SitePoint Sponsor

User Tag List

Results 1 to 2 of 2
  1. #1
    SitePoint Guru Majglow's Avatar
    Join Date
    Aug 1999
    Location
    B-Town
    Posts
    645
    Mentioned
    0 Post(s)
    Tagged
    0 Thread(s)

    My HTML sanitizer. Comments please

    For an application I am working on, I have to allow user submitted HTML (via TinyMCE). I only want to allow a tiny subset of the HTML specification. I tried to find a function that would be able to strip away the unwanted HTML tags, attributes, and styles that were submitted, but didn't find one. So, I wrote a function myself.

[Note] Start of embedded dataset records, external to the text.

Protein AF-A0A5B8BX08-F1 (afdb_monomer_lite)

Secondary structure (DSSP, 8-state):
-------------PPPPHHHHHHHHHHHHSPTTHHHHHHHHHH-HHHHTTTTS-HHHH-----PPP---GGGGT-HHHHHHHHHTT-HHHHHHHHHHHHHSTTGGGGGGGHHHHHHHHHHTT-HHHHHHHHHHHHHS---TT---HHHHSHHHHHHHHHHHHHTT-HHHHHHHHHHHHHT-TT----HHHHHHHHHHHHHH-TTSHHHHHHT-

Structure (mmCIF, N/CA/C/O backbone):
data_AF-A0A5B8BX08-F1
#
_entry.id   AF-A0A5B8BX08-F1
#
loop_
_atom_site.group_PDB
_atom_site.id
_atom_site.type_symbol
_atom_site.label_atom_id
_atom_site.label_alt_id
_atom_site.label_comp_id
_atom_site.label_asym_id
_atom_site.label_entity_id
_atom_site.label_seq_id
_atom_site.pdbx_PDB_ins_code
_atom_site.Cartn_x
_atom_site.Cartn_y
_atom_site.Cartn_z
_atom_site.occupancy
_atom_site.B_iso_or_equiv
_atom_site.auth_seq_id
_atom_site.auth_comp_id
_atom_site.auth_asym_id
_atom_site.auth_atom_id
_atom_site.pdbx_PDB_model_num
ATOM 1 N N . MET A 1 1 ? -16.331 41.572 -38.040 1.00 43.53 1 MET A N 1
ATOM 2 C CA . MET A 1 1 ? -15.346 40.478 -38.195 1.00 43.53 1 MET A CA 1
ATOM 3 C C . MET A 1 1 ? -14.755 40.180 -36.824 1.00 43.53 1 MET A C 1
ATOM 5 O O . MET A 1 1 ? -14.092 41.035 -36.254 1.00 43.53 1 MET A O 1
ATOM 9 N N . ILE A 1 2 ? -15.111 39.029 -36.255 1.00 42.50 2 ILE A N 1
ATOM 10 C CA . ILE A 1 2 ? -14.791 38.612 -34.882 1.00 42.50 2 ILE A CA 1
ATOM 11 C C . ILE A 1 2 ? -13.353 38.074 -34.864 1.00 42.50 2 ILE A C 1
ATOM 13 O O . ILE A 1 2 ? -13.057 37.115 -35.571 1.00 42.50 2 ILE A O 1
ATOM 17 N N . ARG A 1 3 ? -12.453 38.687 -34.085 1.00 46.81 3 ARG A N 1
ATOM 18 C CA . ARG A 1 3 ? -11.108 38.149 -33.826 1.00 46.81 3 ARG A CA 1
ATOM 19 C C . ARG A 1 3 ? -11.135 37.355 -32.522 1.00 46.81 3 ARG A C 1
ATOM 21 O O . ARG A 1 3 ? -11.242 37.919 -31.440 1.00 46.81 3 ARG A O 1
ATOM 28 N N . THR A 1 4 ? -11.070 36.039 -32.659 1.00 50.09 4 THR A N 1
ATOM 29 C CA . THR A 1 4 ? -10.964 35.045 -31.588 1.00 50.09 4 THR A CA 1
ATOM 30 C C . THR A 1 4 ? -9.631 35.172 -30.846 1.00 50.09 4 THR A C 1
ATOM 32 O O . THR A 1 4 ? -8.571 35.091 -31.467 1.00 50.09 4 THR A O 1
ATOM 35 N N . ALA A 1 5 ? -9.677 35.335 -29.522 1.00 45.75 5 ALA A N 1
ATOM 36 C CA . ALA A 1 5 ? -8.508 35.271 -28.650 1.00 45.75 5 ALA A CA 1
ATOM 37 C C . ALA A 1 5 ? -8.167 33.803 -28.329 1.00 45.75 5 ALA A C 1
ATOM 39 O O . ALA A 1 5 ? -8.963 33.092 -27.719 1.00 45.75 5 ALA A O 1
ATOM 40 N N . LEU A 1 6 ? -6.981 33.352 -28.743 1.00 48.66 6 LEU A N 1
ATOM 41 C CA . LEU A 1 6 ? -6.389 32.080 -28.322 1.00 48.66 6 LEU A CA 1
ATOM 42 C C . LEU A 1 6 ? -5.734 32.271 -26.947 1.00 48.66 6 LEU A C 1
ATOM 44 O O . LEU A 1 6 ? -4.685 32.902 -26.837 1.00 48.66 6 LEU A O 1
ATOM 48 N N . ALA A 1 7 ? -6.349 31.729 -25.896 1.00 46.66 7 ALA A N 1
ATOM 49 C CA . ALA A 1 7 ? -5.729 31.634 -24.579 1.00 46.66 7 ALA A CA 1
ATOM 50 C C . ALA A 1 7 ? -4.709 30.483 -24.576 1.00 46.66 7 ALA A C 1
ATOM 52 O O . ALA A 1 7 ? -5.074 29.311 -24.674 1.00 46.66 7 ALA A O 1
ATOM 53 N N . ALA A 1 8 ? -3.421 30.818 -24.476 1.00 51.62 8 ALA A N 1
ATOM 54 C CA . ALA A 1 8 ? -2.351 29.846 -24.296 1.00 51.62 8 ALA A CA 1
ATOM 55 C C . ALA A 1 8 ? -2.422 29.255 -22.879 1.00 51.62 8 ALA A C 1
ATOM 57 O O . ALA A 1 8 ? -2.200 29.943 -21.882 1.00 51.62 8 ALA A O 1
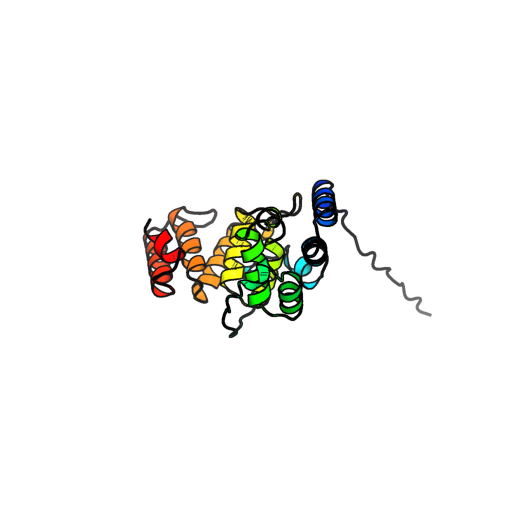ATOM 58 N N . LEU A 1 9 ? -2.746 27.966 -22.793 1.00 52.09 9 LEU A N 1
ATOM 59 C CA . LEU A 1 9 ? -2.793 27.206 -21.548 1.00 52.09 9 LEU A CA 1
ATOM 60 C C . LEU A 1 9 ? -1.353 26.914 -21.075 1.00 52.09 9 LEU A C 1
ATOM 62 O O . LEU A 1 9 ? -0.764 25.898 -21.441 1.00 52.09 9 LEU A O 1
ATOM 66 N N . LEU A 1 10 ? -0.756 27.815 -20.287 1.00 48.56 10 LEU A N 1
ATOM 67 C CA . LEU A 1 10 ? 0.523 27.562 -19.613 1.00 48.56 10 LEU A CA 1
ATOM 68 C C . LEU A 1 10 ? 0.336 26.478 -18.539 1.00 48.56 10 LEU A C 1
ATOM 70 O O . LEU A 1 10 ? -0.226 26.717 -17.470 1.00 48.56 10 LEU A O 1
ATOM 74 N N . LEU A 1 11 ? 0.828 25.272 -18.824 1.00 47.88 11 LEU A N 1
ATOM 75 C CA . LEU A 1 11 ? 0.974 24.192 -17.850 1.00 47.88 11 LEU A CA 1
ATOM 76 C C . LEU A 1 11 ? 1.991 24.616 -16.778 1.00 47.88 11 LEU A C 1
ATOM 78 O O . LEU A 1 11 ? 3.198 24.612 -17.013 1.00 47.88 11 LEU A O 1
ATOM 82 N N . LEU A 1 12 ? 1.501 24.980 -15.593 1.00 46.97 12 LEU A N 1
ATOM 83 C CA . LEU A 1 12 ? 2.318 25.264 -14.411 1.00 46.97 12 LEU A CA 1
ATOM 84 C C . LEU A 1 12 ? 3.025 23.980 -13.945 1.00 46.97 12 LEU A C 1
ATOM 86 O O . LEU A 1 12 ? 2.486 23.198 -13.160 1.00 46.97 12 LEU A O 1
ATOM 90 N N . LEU A 1 13 ? 4.245 23.749 -14.427 1.00 49.62 13 LEU A N 1
ATOM 91 C CA . LEU A 1 13 ? 5.131 22.721 -13.889 1.00 49.62 13 LEU A CA 1
ATOM 92 C C . LEU A 1 13 ? 5.705 23.226 -12.562 1.00 49.62 13 LEU A C 1
ATOM 94 O O . LEU A 1 13 ? 6.648 24.012 -12.534 1.00 49.62 13 LEU A O 1
ATOM 98 N N . THR A 1 14 ? 5.126 22.792 -11.444 1.00 56.94 14 THR A N 1
ATOM 99 C CA . THR A 1 14 ? 5.686 23.081 -10.118 1.00 56.94 14 THR A CA 1
ATOM 100 C C . THR A 1 14 ? 7.075 22.438 -9.992 1.00 56.94 14 THR A C 1
ATOM 102 O O . THR A 1 14 ? 7.172 21.220 -10.189 1.00 56.94 14 THR A O 1
ATOM 105 N N . PRO A 1 15 ? 8.136 23.196 -9.653 1.00 61.72 15 PRO A N 1
ATOM 106 C CA . PRO A 1 15 ? 9.480 22.645 -9.519 1.00 61.72 15 PRO A CA 1
ATOM 107 C C . PRO A 1 15 ? 9.551 21.613 -8.383 1.00 61.72 15 PRO A C 1
ATOM 109 O O . PRO A 1 15 ? 8.913 21.756 -7.340 1.00 61.72 15 PRO A O 1
ATOM 112 N N . LEU A 1 16 ? 10.323 20.546 -8.605 1.00 66.50 16 LEU A N 1
ATOM 113 C CA . LEU A 1 16 ? 10.613 19.519 -7.599 1.00 66.50 16 LEU A CA 1
ATOM 114 C C . LEU A 1 16 ? 11.482 20.104 -6.475 1.00 66.50 16 LEU A C 1
ATOM 116 O O . LEU A 1 16 ? 12.374 20.908 -6.739 1.00 66.50 16 LEU A O 1
ATOM 120 N N . SER A 1 17 ? 11.266 19.667 -5.229 1.00 74.69 17 SER A N 1
ATOM 121 C CA . SER A 1 17 ? 12.155 20.031 -4.118 1.00 74.69 17 SER A CA 1
ATOM 122 C C . SER A 1 17 ? 13.555 19.437 -4.315 1.00 74.69 17 SER A C 1
ATOM 124 O O . SER A 1 17 ? 13.695 18.360 -4.900 1.00 74.69 17 SER A O 1
ATOM 126 N N . ALA A 1 18 ? 14.586 20.092 -3.767 1.00 73.19 18 ALA A N 1
ATOM 127 C CA . ALA A 1 18 ? 15.967 19.591 -3.795 1.00 73.19 18 ALA A CA 1
ATOM 128 C C . ALA A 1 18 ? 16.063 18.144 -3.271 1.00 73.19 18 ALA A C 1
ATOM 130 O O . ALA A 1 18 ? 16.591 17.264 -3.939 1.00 73.19 18 ALA A O 1
ATOM 131 N N . THR A 1 19 ? 15.381 17.850 -2.164 1.00 76.56 19 THR A N 1
ATOM 132 C CA . THR A 1 19 ? 15.308 16.503 -1.573 1.00 76.56 19 THR A CA 1
ATOM 133 C C . THR A 1 19 ? 14.641 15.461 -2.483 1.00 76.56 19 THR A C 1
ATOM 135 O O . THR A 1 19 ? 15.067 14.303 -2.554 1.00 76.56 19 THR A O 1
ATOM 138 N N . ALA A 1 20 ? 13.607 15.856 -3.230 1.00 77.44 20 ALA A N 1
ATOM 139 C CA . ALA A 1 20 ? 12.946 14.974 -4.184 1.00 77.44 20 ALA A CA 1
ATOM 140 C C . ALA A 1 20 ? 13.840 14.703 -5.403 1.00 77.44 20 ALA A C 1
ATOM 142 O O . ALA A 1 20 ? 13.789 13.599 -5.964 1.00 77.44 20 ALA A O 1
ATOM 143 N N . GLN A 1 21 ? 14.655 15.687 -5.794 1.00 79.38 21 GLN A N 1
ATOM 144 C CA . GLN A 1 21 ? 15.657 15.571 -6.847 1.00 79.38 21 GLN A CA 1
ATOM 145 C C . GLN A 1 21 ? 16.808 14.649 -6.427 1.00 79.38 21 GLN A C 1
ATOM 147 O O . GLN A 1 21 ? 17.190 13.778 -7.212 1.00 79.38 21 GLN A O 1
ATOM 152 N N . ASP A 1 22 ? 17.272 14.749 -5.182 1.00 84.25 22 ASP A N 1
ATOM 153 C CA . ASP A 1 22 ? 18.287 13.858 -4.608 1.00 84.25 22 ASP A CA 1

    The parameter format is similar to TinyMCE's valid_elements, but differs (in that 1) it offers a lot less and 2) I wasn't exactly 100% sure about what each bit of the valid_elements in TinyMCE's documentation did.

    However, being a ruby newbie, I thought I would post what I came up with here for feedback and comments on improving my "rubyisms". As of now, it's still pretty limited, but suits my minimum needs. I probably will expand on it in the future, maybe convert it to a Rails plugin.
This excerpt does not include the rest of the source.